Por Rodrigo Ballester, publicado en La Gaceta
No me fío de las indignaciones atosigantes y por tanto del despliegue de banderas palestinas por tierra, mar y aire, en festivales de cine, estadios, vueltas ciclistas, colegios, parques, parlamentos y pregones. Algo no me cuadra al leer las mismas cifras (cuya fuente es Hamás), las mismas imágenes, la misma narrativa y la misma insistencia en machacar las palabras «genocidio» o «hambruna» como si fueran trending topics. Y me perturba constatar que el keffieh se convierte en el bozal de moda para silenciar las dudas acerca de un conflicto que es todo, menos una cuestión de muy buenos y de muy malos.
La emoción «histerizada» es la coartada perfecta para que los hechos no empañen una buena historia de opresión. Así, es fácil omitir que todavía quedan cuarenta y cinco rehenes, que Israel no empezó esta guerra, que la iniciaron tres proxies de Irán de manera coordinada, que Hamás utiliza a los gazatíes como escudos humanos, que no les dejan ni refugiarse en los centenares de kilómetros de túneles cavados debajo de hospitales y escuelas. O que la neutralidad de la ONU es una cínica fantasía desde que Israel es un punto permanente en la agenda de su Comisión de Derechos Humanos y las resoluciones contra el estado hebreo el hobby preferido de la Asamblea General.
La intimidaciones son también muy útiles para olvidar que Israel se retiró de Gaza en 2004, que en dos décadas nadie recibió más ayuda humanitaria que esa pequeña franja que se especializó en construir túneles y no precisamente para mejorar el tráfico, que la Autoridad Palestina de Mahmud Abbas sigue subvencionando el terrorismo a través del siniestro programa pay for slay , que entre «the river and the sea» no caben dos estados y que es complicado acordar una tregua con el que jura y perjura exterminarte. Parece que en Europa basta con ondear una bandera palestina para omitir que Egipto tiene cerrada su frontera con Gaza a cal y canto, que la posición de Arabia Saudí o de los Emiratos es infinitamente más crítica que la de España o Francia o que los Hermanos Musulmanes (la matriz de Hamás) están prohibidos en varios países árabes mientras sus «oenegés» se pasean por los pasillos del Parlamento Europeo.
Tampoco me fío del ardor colectivo que pretende confundir una guerra con un genocidio y convierte un término jurídico tan grave como preciso en un frívolo eslogan. Porque no se comete un genocidio avisando de antemano por SMS de una intervención armada, porque Israel no deja de ser una gota de diez millones de judíos en un océano de 452 millones de árabes y que algunos de ellos son diputados de la Knesset, porque la población palestina ha crecido como nunca desde 1948 y el 20% de los israelíes son… árabes. Y sospecho mucho de los zelotas del «genocidio» que no escriben ni un tweet cuando milicias islamistas masacran a miles de cristianos en el Congo o en Nigeria. Pero sobre todo, me parece que llamar a Israel estado genocida es una obscena falacia porque la gran diferencia entre éste y Hamás es que uno no comete un genocidio porque no quiere y el otro porque no puede. No, una mentira repetida mil veces no tiene porque convertirse en verdad.
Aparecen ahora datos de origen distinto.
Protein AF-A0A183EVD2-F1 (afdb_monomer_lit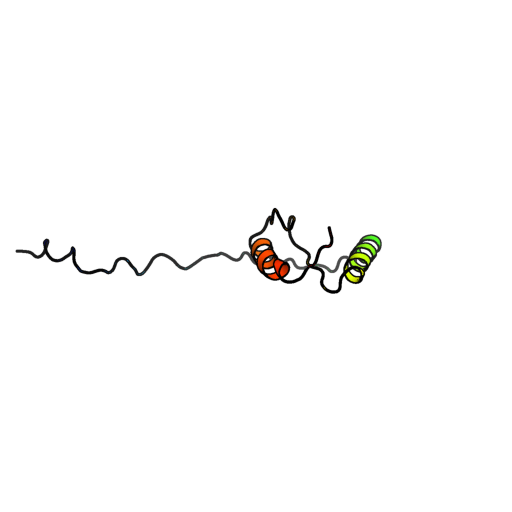e)

Secondary structure (DSSP, 8-state):
---TTSSSS---TTS------------------PPPPHHHHHHHHHHHHHSSS----SB-SSSB-SHHHHHHHHHHTTS-----

Organism: NCBI:txid637853

Radius of gyration: 24.79 Å; chains: 1; bounding box: 56×22×71 Å

Structure (mmCIF, N/CA/C/O backbone):
data_AF-A0A183EVD2-F1
#
_entry.id   AF-A0A183EVD2-F1
#
loop_
_atom_site.group_PDB
_atom_site.id
_atom_site.type_symbol
_atom_site.label_atom_id
_atom_site.label_alt_id
_atom_site.label_comp_id
_atom_site.label_asym_id
_atom_site.label_entity_id
_atom_site.label_seq_id
_atom_site.pdbx_PDB_ins_code
_atom_site.Cartn_x
_atom_site.Cartn_y
_atom_site.Cartn_z
_atom_site.occupancy
_atom_site.B_iso_or_equiv
_atom_site.auth_seq_id
_atom_site.auth_comp_id
_atom_site.auth_asym_id
_atom_site.auth_atom_id
_atom_site.pdbx_PDB_model_num
ATOM 1 N N . MET A 1 1 ? 41.503 -14.722 -54.932 1.00 38.19 1 MET A N 1
ATOM 2 C CA . MET A 1 1 ? 41.561 -14.194 -53.556 1.00 38.19 1 MET A CA 1
ATOM 3 C C . MET A 1 1 ? 40.671 -12.973 -53.491 1.00 38.19 1 MET A C 1
ATOM 5 O O . MET A 1 1 ? 40.836 -12.077 -54.290 1.00 38.19 1 MET A O 1
ATOM 9 N N . LEU A 1 2 ? 39.700 -12.882 -52.618 1.00 43.84 2 LEU A N 1
ATOM 10 C CA . LEU A 1 2 ? 39.314 -13.805 -51.575 1.00 43.84 2 LEU A CA 1
ATOM 11 C C . LEU A 1 2 ? 37.991 -13.211 -51.102 1.00 43.84 2 LEU A C 1
ATOM 13 O O . LEU A 1 2 ? 37.996 -12.098 -50.600 1.00 43.84 2 LEU A O 1
ATOM 17 N N . LEU A 1 3 ? 36.891 -13.924 -51.314 1.00 47.44 3 LEU A N 1
ATOM 18 C CA . LEU A 1 3 ? 35.777 -14.030 -50.368 1.00 47.44 3 LEU A CA 1
ATOM 19 C C . LEU A 1 3 ? 35.053 -12.771 -49.833 1.00 47.44 3 LEU A C 1
ATOM 21 O O . LEU A 1 3 ? 34.053 -12.940 -49.142 1.00 47.44 3 LEU A O 1
ATOM 25 N N . THR A 1 4 ? 35.433 -11.534 -50.143 1.00 51.53 4 THR A N 1
ATOM 26 C CA . THR A 1 4 ? 34.807 -10.351 -49.522 1.00 51.53 4 THR A CA 1
ATOM 27 C C . THR A 1 4 ? 33.411 -10.044 -50.071 1.00 51.53 4 THR A C 1
ATOM 29 O O . THR A 1 4 ? 32.668 -9.283 -49.457 1.00 51.53 4 THR A O 1
ATOM 32 N N . GLY A 1 5 ? 33.011 -10.674 -51.182 1.00 51.09 5 GLY A N 1
ATOM 33 C CA . GLY A 1 5 ? 31.682 -10.515 -51.783 1.00 51.09 5 GLY A CA 1
ATOM 34 C C . GLY A 1 5 ? 30.588 -11.438 -51.227 1.00 51.09 5 GLY A C 1
ATOM 35 O O . GLY A 1 5 ? 29.412 -11.131 -51.392 1.00 51.09 5 GLY A O 1
ATOM 36 N N . LEU A 1 6 ? 30.939 -12.532 -50.537 1.00 53.59 6 LEU A N 1
ATOM 37 C CA . LEU A 1 6 ? 29.981 -13.537 -50.035 1.00 53.59 6 LEU A CA 1
ATOM 38 C C . LEU A 1 6 ? 29.890 -13.563 -48.496 1.00 53.59 6 LEU A C 1
ATOM 40 O O . LEU A 1 6 ? 29.505 -14.564 -47.909 1.00 53.59 6 LEU A O 1
ATOM 44 N N . LEU A 1 7 ? 30.220 -12.456 -47.823 1.00 50.06 7 LEU A N 1
ATOM 45 C CA . LEU A 1 7 ? 29.923 -12.256 -46.394 1.00 50.06 7 LEU A CA 1
ATOM 46 C C . LEU A 1 7 ? 28.957 -11.080 -46.163 1.00 50.06 7 LEU A C 1
ATOM 48 O O . LEU A 1 7 ? 28.946 -10.446 -45.116 1.00 50.06 7 LEU A O 1
ATOM 52 N N . ARG A 1 8 ? 28.105 -10.794 -47.154 1.00 53.19 8 ARG A N 1
ATOM 53 C CA . ARG A 1 8 ? 26.865 -10.009 -46.988 1.00 53.19 8 ARG A CA 1
ATOM 54 C C . ARG A 1 8 ? 25.602 -10.886 -46.947 1.00 53.19 8 ARG A C 1
ATOM 56 O O . ARG A 1 8 ? 24.501 -10.356 -46.900 1.00 53.19 8 ARG A O 1
ATOM 63 N N . MET A 1 9 ? 25.753 -12.216 -46.933 1.00 53.06 9 MET A N 1
ATOM 64 C CA . MET A 1 9 ? 24.651 -13.189 -47.030 1.00 53.06 9 MET A CA 1
ATOM 65 C C . MET A 1 9 ? 24.717 -14.330 -45.997 1.00 53.06 9 MET A C 1
ATOM 67 O O . MET A 1 9 ? 24.203 -15.416 -46.229 1.00 53.06 9 MET A O 1
ATOM 71 N N . LEU A 1 10 ? 25.305 -14.091 -44.824 1.00 55.66 10 LEU A N 1
ATOM 72 C CA . LEU A 1 10 ? 25.104 -14.964 -43.663 1.00 55.66 10 LEU A CA 1
ATOM 73 C C . LEU A 1 10 ? 24.454 -14.141 -42.556 1.00 55.66 10 LEU A C 1
ATOM 75 O O . LEU A 1 10 ? 25.110 -13.452 -41.776 1.00 55.66 10 LEU A O 1
ATOM 79 N N . GLY A 1 11 ? 23.122 -14.174 -42.565 1.00 54.09 11 GLY A N 1
ATOM 80 C CA . GLY A 1 11 ? 22.263 -13.596 -41.546 1.00 54.09 11 GLY A CA 1
ATOM 81 C C . GLY A 1 11 ? 22.514 -14.235 -40.187 1.00 54.09 11 GLY A C 1
ATOM 82 O O . GLY A 1 11 ? 21.850 -15.201 -39.824 1.00 54.09 11 GLY A O 1
ATOM 83 N N . TRP A 1 12 ? 23.448 -13.663 -39.424 1.00 52.19 12 TRP A N 1
ATOM 84 C CA . TRP A 1 12 ? 23.735 -14.135 -38.072 1.00 52.19 12 TRP A CA 1
ATOM 85 C C . TRP A 1 12 ? 23.994 -13.046 -37.028 1.00 52.19 12 TRP A C 1
ATOM 87 O O . TRP A 1 12 ? 24.541 -13.322 -35.971 1.00 52.19 12 TRP A O 1
ATOM 97 N N . THR A 1 13 ? 23.527 -11.816 -37.236 1.00 51.38 13 THR A N 1
ATOM 98 C CA . THR A 1 13 ? 23.527 -10.785 -36.175 1.00 51.38 13 THR A CA 1
ATOM 99 C C . THR A 1 13 ? 22.238 -10.771 -35.349 1.00 51.38 13 THR A C 1
ATOM 101 O O . THR A 1 13 ? 21.830 -9.737 -34.828 1.00 51.38 13 THR A O 1
ATOM 104 N N . ARG A 1 14 ? 21.584 -11.930 -35.192 1.00 58.84 14 ARG A N 1
ATOM 105 C CA . ARG A 1 14 ? 20.362 -12.077 -34.380 1.00 58.84 14 ARG A CA 1
ATOM 106 C C . ARG A 1 14 ? 20.524 -12.902 -33.109 1.00 58.84 14 ARG A C 1
ATOM 108 O O . ARG A 1 14 ? 19.526 -13.322 -32.533 1.00 58.84 14 ARG A O 1
ATOM 115 N N . ILE A 1 15 ? 21.749 -13.150 -32.662 1.00 59.34 15 ILE A N 1
ATOM 116 C CA . ILE A 1 15 ? 21.993 -13.919 -31.444 1.00 59.34 15 ILE A CA 1
ATOM 117 C C . ILE A 1 15 ? 23.143 -13.235 -30.700 1.00 59.34 15 ILE A C 1
ATOM 119 O O . ILE A 1 15 ? 24.128 -12.840 -31.312 1.00 59.34 15 ILE A O 1
ATOM 123 N N . ILE A 1 16 ? 23.016 -13.139 -29.376 1.00 60.25 16 ILE A N 1
ATOM 124 C CA . ILE A 1 16 ? 23.989 -12.617 -28.402 1.00 60.25 16 ILE A CA 1
ATOM 125 C C . ILE A 1 16 ? 23.975 -11.082 -28.191 1.00 60.25 16 ILE A C 1
ATOM 127 O O . ILE A 1 16 ? 24.910 -10.357 -28.515 1.00 60.25 16 ILE A O 1
ATOM 131 N N . GLY A 1 17 ? 22.913 -10.596 -27.540 1.00 48.84 17 GLY A N 1
ATOM 132 C CA . GLY A 1 17 ? 22.805 -9.236 -27.000 1.00 48.84 17 GLY A CA 1
ATOM 133 C C . GLY A 1 17 ? 22.285 -9.212 -25.558 1.00 48.84 17 GLY A C 1
ATOM 134 O O . GLY A 1 17 ? 21.239 -8.638 -25.299 1.00 48.84 17 GLY A O 1
ATOM 135 N N . ARG A 1 18 ? 23.022 -9.851 -24.637 1.00 52.53 18 ARG A N 1
ATOM 136 C CA . ARG A 1 18 ? 23.063 -9.559 -23.187 1.00 52.53 18 ARG A CA 1
ATOM 137 C C . ARG A 1 18 ? 21.755 -9.705 -22.388 1.00 52.53 18 ARG A C 1
ATOM 139 O O . ARG A 1 18 ? 21.172 -8.740 -21.908 1.00 52.53 18 ARG A O 1
ATOM 146 N N . ALA A 1 19 ? 21.392 -10.959 -22.119 1.00 55.75 19 ALA A N 1
ATOM 147 C CA . ALA A 1 19 ? 20.802 -11.303 -20.827 1.00 55.75 19 ALA A CA 1
ATOM 148 C C . ALA A 1 19 ? 21.859 -11.135 -19.710 1.00 55.75 19 ALA A C 1
ATOM 150 O O . ALA A 1 19 ? 23.051 -11.310 -19.964 1.00 55.75 19 ALA A O 1
ATOM 151 N N . THR A 1 20 ? 21.393 -10.872 -18.482 1.00 54.41 20 THR A N 1
ATOM 152 C CA . THR A 1 20 ? 22.144 -10.646 -17.219 1.00 54.41 20 THR A CA 1
ATOM 153 C C . THR A 1 20 ? 22.748 -9.229 -17.114 1.00 54.41 20 THR A C 1
ATOM 155 O O . THR A 1 20 ? 23.483 -8.784 -17.983 1.00 54.41 20 THR A O 1
ATOM 158 N N . SER A 1 21 ? 22.412 -8.380 -16.141 1.00 52.50 21 SER A N 1
ATOM 159 C CA . SER A 1 21 ? 22.071 -8.652 -14.747 1.00 52.50 21 SER A CA 1
ATOM 160 C C . SER A 1 21 ? 21.096 -7.592 -14.231 1.00 52.50 21 SER A C 1
ATOM 162 O O . SER A 1 21 ? 21.492 -6.465 -13.936 1.00 52.50 21 SER A O 1
ATOM 164 N N . HIS A 1 22 ? 19.821 -7.945 -14.056 1.00 54.81 22 HIS A N 1
ATOM 165 C CA . HIS A 1 22 ? 19.023 -7.254 -13.046 1.00 54.81 22 HIS A CA 1
ATOM 166 C C . HIS A 1 22 ? 19.579 -7.715 -11.704 1.00 54.81 22 HIS A C 1
ATOM 168 O O . HIS A 1 22 ? 19.206 -8.768 -11.196 1.00 54.81 22 HIS A O 1
ATOM 174 N N . ALA A 1 23 ? 20.535 -6.957 -11.174 1.00 47.91 23 ALA A N 1
ATOM 175 C CA . ALA A 1 23 ? 20.954 -7.077 -9.793 1.00 47.91 23 ALA A CA 1
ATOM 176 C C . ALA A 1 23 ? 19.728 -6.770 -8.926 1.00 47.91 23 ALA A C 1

Finalmente, me molesta que la unanimidad del rebaño impida a millones de europeos hacerse la siguiente pregunta: ¿en el lugar de Israel qué harían, también se defenderían con uñas y dientes contra un enemigo empecinado en borrarlos del mapa? Llegado a este punto, me puede la consternación porque me temo que la respuesta es negativa. Después de décadas de paz y de prosperidad, parece que Europa ha perdido el instinto de supervivencia y no se atreve a nombrar a sus enemigos. Europa occidental lleva treinta años bajo la amenaza del terrorismo islamista, sus fronteras son un coladero por el que han llegado un sinfín de violadores, asesinos y terroristas. Está directamente amenazada por una islamización rampante y, aún así, millones de europeos acusan a Israel de todos los males y blanquean a Hamás, uno de los brazos armados de la hidra islamista que sueña con transformar el viejo continente en califato.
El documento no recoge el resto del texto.